+++ ENTRIES SUPPLIED
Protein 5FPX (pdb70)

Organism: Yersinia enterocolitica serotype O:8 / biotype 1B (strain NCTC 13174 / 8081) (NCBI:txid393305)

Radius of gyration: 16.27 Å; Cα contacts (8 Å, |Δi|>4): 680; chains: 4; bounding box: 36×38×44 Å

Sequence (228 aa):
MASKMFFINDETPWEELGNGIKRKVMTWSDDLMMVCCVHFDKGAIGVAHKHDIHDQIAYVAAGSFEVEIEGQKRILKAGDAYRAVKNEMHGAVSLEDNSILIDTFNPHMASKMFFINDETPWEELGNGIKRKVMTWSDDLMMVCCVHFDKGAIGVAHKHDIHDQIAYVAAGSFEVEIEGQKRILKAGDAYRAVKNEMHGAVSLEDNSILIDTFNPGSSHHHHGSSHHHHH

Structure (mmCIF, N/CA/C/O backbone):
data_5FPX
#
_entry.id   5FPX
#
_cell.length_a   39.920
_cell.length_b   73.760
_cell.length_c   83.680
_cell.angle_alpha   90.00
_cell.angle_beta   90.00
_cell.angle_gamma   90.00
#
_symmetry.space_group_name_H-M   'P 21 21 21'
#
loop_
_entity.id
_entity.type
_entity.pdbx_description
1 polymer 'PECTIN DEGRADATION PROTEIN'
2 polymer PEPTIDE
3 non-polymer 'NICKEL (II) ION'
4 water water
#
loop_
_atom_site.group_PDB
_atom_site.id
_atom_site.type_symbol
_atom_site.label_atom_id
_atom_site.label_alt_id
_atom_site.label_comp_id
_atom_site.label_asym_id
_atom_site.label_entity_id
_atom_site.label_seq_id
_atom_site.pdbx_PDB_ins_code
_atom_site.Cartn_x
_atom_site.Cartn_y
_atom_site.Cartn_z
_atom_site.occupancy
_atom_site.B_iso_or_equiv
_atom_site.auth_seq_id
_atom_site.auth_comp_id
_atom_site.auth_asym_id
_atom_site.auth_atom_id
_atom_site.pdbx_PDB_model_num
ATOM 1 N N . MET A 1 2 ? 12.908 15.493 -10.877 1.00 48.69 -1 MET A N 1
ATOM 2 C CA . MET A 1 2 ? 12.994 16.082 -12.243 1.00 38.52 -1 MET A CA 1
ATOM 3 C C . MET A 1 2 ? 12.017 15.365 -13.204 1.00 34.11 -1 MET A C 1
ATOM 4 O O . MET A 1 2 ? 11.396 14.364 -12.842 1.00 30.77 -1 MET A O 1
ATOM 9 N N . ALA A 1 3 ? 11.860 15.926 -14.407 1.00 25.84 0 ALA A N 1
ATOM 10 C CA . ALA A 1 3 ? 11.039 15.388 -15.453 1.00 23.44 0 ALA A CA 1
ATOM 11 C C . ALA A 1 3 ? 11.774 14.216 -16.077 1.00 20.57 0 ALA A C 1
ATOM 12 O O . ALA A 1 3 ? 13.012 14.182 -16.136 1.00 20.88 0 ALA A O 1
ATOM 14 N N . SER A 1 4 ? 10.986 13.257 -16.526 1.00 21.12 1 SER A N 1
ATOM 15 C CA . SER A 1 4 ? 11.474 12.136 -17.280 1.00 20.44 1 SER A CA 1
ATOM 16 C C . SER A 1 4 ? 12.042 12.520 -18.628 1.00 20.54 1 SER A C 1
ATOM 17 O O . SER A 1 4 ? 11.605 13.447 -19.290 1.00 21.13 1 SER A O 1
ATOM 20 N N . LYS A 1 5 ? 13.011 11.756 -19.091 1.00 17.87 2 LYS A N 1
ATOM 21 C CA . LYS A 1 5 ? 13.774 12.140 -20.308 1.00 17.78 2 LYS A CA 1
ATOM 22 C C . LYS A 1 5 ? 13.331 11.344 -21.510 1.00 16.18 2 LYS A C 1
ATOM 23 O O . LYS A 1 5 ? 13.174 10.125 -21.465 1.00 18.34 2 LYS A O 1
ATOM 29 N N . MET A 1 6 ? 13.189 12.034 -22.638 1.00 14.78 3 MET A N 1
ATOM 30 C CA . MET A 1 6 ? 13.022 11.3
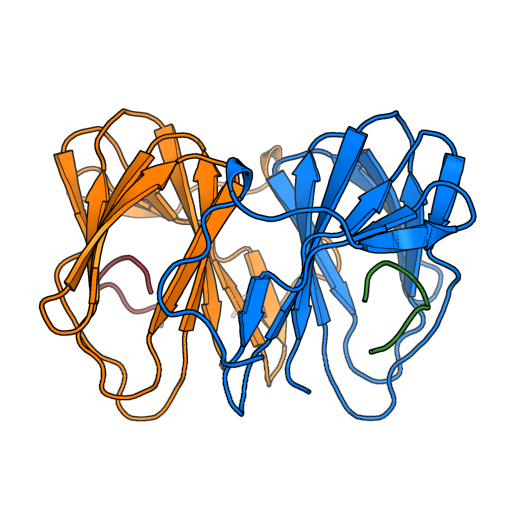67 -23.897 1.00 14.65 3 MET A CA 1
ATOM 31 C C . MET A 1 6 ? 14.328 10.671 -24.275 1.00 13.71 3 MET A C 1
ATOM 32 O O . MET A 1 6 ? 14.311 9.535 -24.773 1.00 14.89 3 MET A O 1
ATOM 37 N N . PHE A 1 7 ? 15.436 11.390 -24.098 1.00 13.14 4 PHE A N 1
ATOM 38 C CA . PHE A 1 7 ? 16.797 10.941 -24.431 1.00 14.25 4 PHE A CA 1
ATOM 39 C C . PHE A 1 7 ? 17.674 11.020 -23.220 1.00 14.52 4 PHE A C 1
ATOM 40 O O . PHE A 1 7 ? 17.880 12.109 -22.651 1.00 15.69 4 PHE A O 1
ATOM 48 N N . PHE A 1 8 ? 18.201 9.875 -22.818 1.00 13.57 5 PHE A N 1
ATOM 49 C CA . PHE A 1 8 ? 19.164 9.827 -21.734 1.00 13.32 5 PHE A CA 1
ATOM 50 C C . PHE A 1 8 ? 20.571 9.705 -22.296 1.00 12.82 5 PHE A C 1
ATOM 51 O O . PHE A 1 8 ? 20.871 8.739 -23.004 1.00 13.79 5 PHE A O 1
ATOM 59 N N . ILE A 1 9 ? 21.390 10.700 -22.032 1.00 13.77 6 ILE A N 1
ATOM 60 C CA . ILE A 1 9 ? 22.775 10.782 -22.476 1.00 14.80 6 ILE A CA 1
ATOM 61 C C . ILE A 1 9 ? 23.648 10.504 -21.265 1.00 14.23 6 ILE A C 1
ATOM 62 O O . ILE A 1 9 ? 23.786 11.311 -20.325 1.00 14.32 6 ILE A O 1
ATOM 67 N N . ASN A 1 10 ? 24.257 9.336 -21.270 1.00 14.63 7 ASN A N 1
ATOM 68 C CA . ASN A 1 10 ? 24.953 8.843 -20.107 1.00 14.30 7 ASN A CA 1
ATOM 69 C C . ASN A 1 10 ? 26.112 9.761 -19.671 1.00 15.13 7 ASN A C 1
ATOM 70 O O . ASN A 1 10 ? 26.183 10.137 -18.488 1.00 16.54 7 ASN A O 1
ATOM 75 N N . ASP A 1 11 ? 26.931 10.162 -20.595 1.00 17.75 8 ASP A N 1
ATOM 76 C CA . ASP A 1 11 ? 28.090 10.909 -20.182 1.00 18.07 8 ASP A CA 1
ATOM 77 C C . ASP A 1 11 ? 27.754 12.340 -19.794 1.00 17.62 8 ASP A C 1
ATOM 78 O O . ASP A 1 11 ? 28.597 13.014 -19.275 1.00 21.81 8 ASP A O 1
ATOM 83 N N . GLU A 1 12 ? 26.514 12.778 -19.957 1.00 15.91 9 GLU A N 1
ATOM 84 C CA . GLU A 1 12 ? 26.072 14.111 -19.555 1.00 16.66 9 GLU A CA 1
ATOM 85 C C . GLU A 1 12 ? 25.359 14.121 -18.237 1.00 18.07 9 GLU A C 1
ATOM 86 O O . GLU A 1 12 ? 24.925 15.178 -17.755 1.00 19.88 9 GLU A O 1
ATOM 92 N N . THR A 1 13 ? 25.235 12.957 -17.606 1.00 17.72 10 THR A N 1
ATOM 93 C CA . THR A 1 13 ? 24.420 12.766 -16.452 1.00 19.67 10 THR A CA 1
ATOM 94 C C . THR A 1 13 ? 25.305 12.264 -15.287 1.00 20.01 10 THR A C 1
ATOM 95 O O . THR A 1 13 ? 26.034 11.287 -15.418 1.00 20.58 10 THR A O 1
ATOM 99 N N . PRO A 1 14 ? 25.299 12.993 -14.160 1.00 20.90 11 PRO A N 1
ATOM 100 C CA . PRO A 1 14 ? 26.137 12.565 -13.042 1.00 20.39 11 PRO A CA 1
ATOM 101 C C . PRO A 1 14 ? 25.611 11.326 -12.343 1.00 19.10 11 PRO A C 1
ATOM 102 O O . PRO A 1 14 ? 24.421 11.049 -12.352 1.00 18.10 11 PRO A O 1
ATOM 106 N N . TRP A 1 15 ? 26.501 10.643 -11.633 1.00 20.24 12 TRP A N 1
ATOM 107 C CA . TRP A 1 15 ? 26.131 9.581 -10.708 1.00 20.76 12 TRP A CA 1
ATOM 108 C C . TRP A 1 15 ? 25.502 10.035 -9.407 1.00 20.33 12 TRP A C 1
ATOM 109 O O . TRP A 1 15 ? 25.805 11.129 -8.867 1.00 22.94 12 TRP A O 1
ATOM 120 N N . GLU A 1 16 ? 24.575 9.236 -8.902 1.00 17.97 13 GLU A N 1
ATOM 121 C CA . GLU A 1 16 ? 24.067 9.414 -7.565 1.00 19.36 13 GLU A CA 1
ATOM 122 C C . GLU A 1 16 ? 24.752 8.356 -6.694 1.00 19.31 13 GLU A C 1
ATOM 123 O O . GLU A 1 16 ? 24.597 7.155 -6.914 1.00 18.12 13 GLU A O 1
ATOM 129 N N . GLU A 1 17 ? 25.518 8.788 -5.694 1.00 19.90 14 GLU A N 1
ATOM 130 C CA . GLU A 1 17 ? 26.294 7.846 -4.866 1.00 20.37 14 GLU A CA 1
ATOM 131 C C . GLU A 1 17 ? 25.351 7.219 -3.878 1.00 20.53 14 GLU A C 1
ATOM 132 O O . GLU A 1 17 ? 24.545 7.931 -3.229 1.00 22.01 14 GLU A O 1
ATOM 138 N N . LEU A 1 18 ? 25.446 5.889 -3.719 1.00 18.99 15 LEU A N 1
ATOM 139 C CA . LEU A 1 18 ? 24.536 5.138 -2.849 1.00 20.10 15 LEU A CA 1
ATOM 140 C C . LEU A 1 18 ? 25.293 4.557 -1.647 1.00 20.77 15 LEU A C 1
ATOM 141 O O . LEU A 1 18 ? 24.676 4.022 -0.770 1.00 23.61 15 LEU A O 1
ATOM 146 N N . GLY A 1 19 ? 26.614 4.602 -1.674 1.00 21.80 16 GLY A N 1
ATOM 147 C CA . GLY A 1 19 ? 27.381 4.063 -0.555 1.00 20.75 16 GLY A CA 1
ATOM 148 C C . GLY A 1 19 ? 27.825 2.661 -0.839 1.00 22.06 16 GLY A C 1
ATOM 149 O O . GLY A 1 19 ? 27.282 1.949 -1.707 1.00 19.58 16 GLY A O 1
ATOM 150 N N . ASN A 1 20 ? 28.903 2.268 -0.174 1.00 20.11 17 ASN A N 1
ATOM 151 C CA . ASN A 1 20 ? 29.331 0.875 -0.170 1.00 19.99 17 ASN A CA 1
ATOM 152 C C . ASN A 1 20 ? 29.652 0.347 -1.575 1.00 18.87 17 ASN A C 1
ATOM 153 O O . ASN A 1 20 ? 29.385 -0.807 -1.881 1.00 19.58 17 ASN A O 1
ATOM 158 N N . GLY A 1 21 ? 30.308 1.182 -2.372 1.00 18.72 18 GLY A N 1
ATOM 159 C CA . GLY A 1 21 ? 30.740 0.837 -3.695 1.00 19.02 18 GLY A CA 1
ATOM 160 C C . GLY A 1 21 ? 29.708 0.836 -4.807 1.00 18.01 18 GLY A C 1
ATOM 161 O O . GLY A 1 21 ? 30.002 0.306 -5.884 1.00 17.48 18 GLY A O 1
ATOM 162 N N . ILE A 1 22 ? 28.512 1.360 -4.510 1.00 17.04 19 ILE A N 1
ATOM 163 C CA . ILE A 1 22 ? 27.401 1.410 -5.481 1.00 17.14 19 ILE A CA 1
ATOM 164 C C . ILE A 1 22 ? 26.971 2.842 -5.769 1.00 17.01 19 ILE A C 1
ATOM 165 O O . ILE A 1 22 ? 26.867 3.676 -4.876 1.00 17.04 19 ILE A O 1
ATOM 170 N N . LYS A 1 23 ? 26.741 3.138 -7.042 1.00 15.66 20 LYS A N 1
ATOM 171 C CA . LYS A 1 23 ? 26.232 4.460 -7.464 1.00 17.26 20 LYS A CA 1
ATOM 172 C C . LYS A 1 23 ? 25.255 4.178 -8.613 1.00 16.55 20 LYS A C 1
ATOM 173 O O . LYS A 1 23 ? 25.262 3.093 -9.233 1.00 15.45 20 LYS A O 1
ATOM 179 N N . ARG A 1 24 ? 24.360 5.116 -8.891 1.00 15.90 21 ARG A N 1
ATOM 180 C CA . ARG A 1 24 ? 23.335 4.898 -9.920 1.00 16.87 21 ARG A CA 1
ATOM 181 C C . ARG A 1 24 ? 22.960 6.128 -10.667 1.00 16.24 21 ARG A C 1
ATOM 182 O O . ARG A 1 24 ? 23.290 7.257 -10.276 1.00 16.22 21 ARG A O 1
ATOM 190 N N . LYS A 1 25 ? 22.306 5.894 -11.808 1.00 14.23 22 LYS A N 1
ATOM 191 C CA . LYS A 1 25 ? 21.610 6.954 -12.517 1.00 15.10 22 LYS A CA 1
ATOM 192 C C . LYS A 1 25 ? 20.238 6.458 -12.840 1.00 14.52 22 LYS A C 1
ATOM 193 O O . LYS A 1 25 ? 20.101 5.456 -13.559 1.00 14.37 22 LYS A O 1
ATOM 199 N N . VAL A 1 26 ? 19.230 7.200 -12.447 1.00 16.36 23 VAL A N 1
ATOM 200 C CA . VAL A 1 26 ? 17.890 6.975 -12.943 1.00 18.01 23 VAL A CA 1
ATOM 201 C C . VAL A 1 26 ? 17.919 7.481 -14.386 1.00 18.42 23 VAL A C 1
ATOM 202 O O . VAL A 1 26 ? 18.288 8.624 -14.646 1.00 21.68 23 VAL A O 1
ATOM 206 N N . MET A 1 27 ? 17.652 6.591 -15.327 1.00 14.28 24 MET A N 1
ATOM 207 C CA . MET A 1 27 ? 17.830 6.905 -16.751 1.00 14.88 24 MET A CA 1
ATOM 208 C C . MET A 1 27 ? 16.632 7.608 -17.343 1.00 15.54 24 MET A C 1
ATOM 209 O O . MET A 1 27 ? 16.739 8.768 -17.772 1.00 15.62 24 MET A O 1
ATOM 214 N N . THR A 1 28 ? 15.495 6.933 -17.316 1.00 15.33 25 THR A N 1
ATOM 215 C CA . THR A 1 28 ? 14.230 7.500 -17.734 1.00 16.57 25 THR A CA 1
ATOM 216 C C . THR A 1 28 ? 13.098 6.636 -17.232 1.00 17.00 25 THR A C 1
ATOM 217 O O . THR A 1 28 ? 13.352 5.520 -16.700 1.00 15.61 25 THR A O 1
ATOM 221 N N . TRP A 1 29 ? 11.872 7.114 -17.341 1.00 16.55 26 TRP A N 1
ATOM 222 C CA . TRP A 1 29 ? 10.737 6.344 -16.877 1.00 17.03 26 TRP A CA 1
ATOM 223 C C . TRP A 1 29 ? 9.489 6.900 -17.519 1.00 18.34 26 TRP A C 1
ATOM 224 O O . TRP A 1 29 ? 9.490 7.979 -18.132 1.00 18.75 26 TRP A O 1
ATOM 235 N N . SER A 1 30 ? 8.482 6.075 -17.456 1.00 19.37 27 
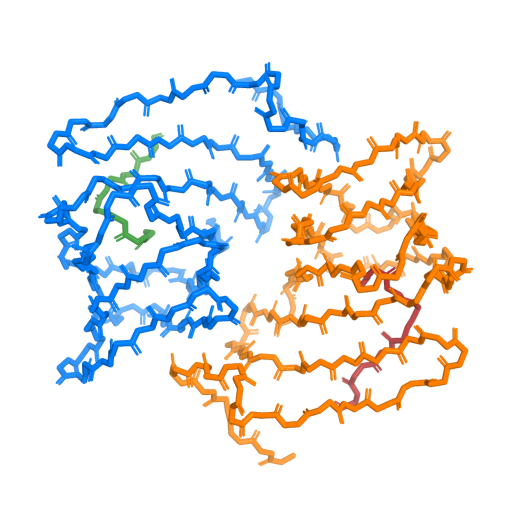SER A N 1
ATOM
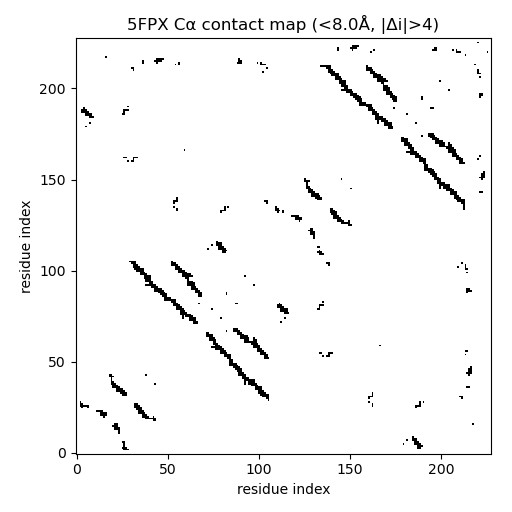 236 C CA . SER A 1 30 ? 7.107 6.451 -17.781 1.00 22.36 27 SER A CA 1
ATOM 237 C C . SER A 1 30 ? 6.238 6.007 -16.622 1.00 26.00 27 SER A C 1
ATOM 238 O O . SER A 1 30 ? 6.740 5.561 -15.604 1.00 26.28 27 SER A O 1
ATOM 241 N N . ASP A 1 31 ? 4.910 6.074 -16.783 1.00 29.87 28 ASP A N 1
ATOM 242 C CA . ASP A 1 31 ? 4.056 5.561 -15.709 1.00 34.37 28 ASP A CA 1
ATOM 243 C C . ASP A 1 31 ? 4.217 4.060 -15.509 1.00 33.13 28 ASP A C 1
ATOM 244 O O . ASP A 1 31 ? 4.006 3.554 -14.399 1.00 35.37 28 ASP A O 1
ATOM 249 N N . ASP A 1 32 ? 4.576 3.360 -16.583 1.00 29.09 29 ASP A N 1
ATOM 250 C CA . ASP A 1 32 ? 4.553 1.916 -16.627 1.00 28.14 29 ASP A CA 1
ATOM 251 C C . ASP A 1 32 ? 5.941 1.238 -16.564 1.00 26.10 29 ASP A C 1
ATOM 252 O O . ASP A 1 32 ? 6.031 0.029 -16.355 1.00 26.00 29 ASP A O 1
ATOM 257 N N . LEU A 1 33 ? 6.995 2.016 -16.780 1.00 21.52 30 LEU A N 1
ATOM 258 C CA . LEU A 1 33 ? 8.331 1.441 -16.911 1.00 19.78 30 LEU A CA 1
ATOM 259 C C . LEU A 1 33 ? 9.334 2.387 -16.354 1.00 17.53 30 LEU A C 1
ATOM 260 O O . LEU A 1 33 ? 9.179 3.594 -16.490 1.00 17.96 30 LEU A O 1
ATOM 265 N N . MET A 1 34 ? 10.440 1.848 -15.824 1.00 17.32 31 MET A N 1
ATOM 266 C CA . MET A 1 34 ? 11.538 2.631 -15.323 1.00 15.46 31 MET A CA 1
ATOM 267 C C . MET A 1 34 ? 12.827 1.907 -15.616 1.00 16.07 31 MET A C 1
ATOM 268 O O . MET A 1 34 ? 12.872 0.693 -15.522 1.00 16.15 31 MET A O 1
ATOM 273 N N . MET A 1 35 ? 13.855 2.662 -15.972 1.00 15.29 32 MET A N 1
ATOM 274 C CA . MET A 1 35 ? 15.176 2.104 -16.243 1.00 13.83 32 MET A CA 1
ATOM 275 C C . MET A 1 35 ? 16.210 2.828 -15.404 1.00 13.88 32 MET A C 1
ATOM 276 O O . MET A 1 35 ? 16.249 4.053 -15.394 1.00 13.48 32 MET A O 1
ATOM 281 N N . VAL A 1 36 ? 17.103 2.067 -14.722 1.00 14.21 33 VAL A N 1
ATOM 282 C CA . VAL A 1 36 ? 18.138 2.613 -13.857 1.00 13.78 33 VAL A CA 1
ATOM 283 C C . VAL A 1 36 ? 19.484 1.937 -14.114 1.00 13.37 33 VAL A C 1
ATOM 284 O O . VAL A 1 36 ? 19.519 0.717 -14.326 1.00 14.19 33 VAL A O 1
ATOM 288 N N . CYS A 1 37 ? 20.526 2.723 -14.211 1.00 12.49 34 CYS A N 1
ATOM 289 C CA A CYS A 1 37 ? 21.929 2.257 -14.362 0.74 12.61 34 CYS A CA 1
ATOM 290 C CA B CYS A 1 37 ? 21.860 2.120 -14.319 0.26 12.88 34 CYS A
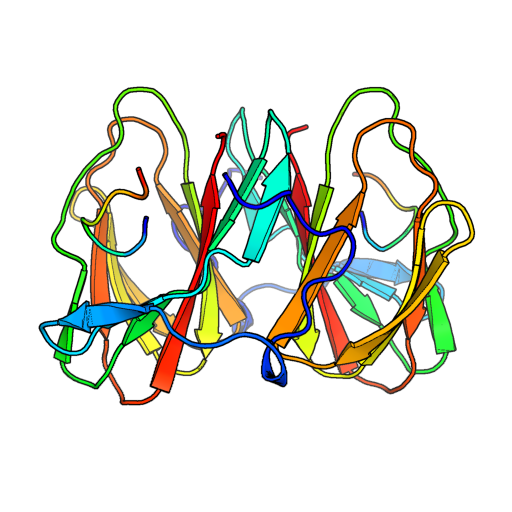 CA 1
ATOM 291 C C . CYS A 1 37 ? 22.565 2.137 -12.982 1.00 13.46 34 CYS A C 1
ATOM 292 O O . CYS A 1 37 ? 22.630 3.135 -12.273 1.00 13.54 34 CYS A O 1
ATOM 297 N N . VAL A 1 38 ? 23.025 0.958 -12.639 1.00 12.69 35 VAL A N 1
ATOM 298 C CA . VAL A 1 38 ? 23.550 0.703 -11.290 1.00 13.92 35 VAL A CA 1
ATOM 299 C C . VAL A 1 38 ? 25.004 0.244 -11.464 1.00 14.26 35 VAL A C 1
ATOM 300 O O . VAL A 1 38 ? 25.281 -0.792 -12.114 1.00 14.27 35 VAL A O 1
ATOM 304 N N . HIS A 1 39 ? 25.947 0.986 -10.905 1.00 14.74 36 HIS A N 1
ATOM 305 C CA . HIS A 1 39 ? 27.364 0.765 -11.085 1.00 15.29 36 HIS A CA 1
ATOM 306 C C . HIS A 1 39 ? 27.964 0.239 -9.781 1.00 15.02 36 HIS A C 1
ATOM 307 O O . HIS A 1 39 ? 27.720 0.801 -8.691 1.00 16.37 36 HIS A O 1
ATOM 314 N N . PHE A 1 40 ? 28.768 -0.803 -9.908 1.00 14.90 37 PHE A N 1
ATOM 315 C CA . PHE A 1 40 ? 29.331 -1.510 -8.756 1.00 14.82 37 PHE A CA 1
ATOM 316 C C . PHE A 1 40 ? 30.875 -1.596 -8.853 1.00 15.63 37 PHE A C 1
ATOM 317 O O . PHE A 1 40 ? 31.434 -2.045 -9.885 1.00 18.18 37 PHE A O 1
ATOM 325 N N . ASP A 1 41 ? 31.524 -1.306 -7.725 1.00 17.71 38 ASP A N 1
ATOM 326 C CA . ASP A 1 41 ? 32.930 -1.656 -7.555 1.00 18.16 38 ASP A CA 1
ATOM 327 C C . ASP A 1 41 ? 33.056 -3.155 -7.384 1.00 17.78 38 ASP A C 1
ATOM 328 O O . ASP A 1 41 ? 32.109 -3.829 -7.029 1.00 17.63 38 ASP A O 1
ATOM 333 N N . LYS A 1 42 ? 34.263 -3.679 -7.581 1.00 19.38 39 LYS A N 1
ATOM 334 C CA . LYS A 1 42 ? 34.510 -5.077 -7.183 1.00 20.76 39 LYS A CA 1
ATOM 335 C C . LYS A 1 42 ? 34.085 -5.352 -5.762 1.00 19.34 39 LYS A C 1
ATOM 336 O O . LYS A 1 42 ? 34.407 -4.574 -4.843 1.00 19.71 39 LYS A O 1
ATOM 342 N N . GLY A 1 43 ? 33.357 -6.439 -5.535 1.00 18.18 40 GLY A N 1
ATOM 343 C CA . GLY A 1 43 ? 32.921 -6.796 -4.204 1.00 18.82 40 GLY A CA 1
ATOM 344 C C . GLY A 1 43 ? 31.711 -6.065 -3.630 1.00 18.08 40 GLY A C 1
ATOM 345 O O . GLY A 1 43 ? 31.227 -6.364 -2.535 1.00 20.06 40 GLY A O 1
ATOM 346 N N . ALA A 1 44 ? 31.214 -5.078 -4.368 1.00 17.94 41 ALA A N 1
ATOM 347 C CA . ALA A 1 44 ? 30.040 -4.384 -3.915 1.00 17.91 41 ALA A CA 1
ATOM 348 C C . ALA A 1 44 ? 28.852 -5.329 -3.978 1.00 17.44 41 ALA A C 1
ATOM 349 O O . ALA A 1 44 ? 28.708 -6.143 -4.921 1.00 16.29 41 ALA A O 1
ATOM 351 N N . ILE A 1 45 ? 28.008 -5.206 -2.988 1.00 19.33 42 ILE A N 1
++++++
What you return should be exactly the lines above, starting at the one with "ATOM 314 N N" and ending at the one with "ATOM 333 N N", and nothing else.

▸ EXERCISE RESULT:
ATOM 314 N N . PHE A 1 40 ? 28.768 -0.803 -9.908 1.00 14.90 37 PHE A N 1
ATOM 315 C CA . PHE A 1 40 ? 29.331 -1.510 -8.756 1.00 14.82 37 PHE A CA 1
ATOM 316 C C . PHE A 1 40 ? 30.875 -1.596 -8.853 1.00 15.63 37 PHE A C 1
ATOM 317 O O . PHE A 1 40 ? 31.434 -2.045 -9.885 1.00 18.18 37 PHE A O 1
ATOM 325 N N . ASP A 1 41 ? 31.524 -1.306 -7.725 1.00 17.71 38 ASP A N 1
ATOM 326 C CA . ASP A 1 41 ? 32.930 -1.656 -7.555 1.00 18.16 38 ASP A CA 1
ATOM 327 C C . ASP A 1 41 ? 33.056 -3.155 -7.384 1.00 17.78 38 ASP A C 1
ATOM 328 O O . ASP A 1 41 ? 32.109 -3.829 -7.029 1.00 17.63 38 ASP A O 1
ATOM 333 N N . LYS A 1 42 ? 34.263 -3.679 -7.581 1.00 19.38 39 LYS A N 1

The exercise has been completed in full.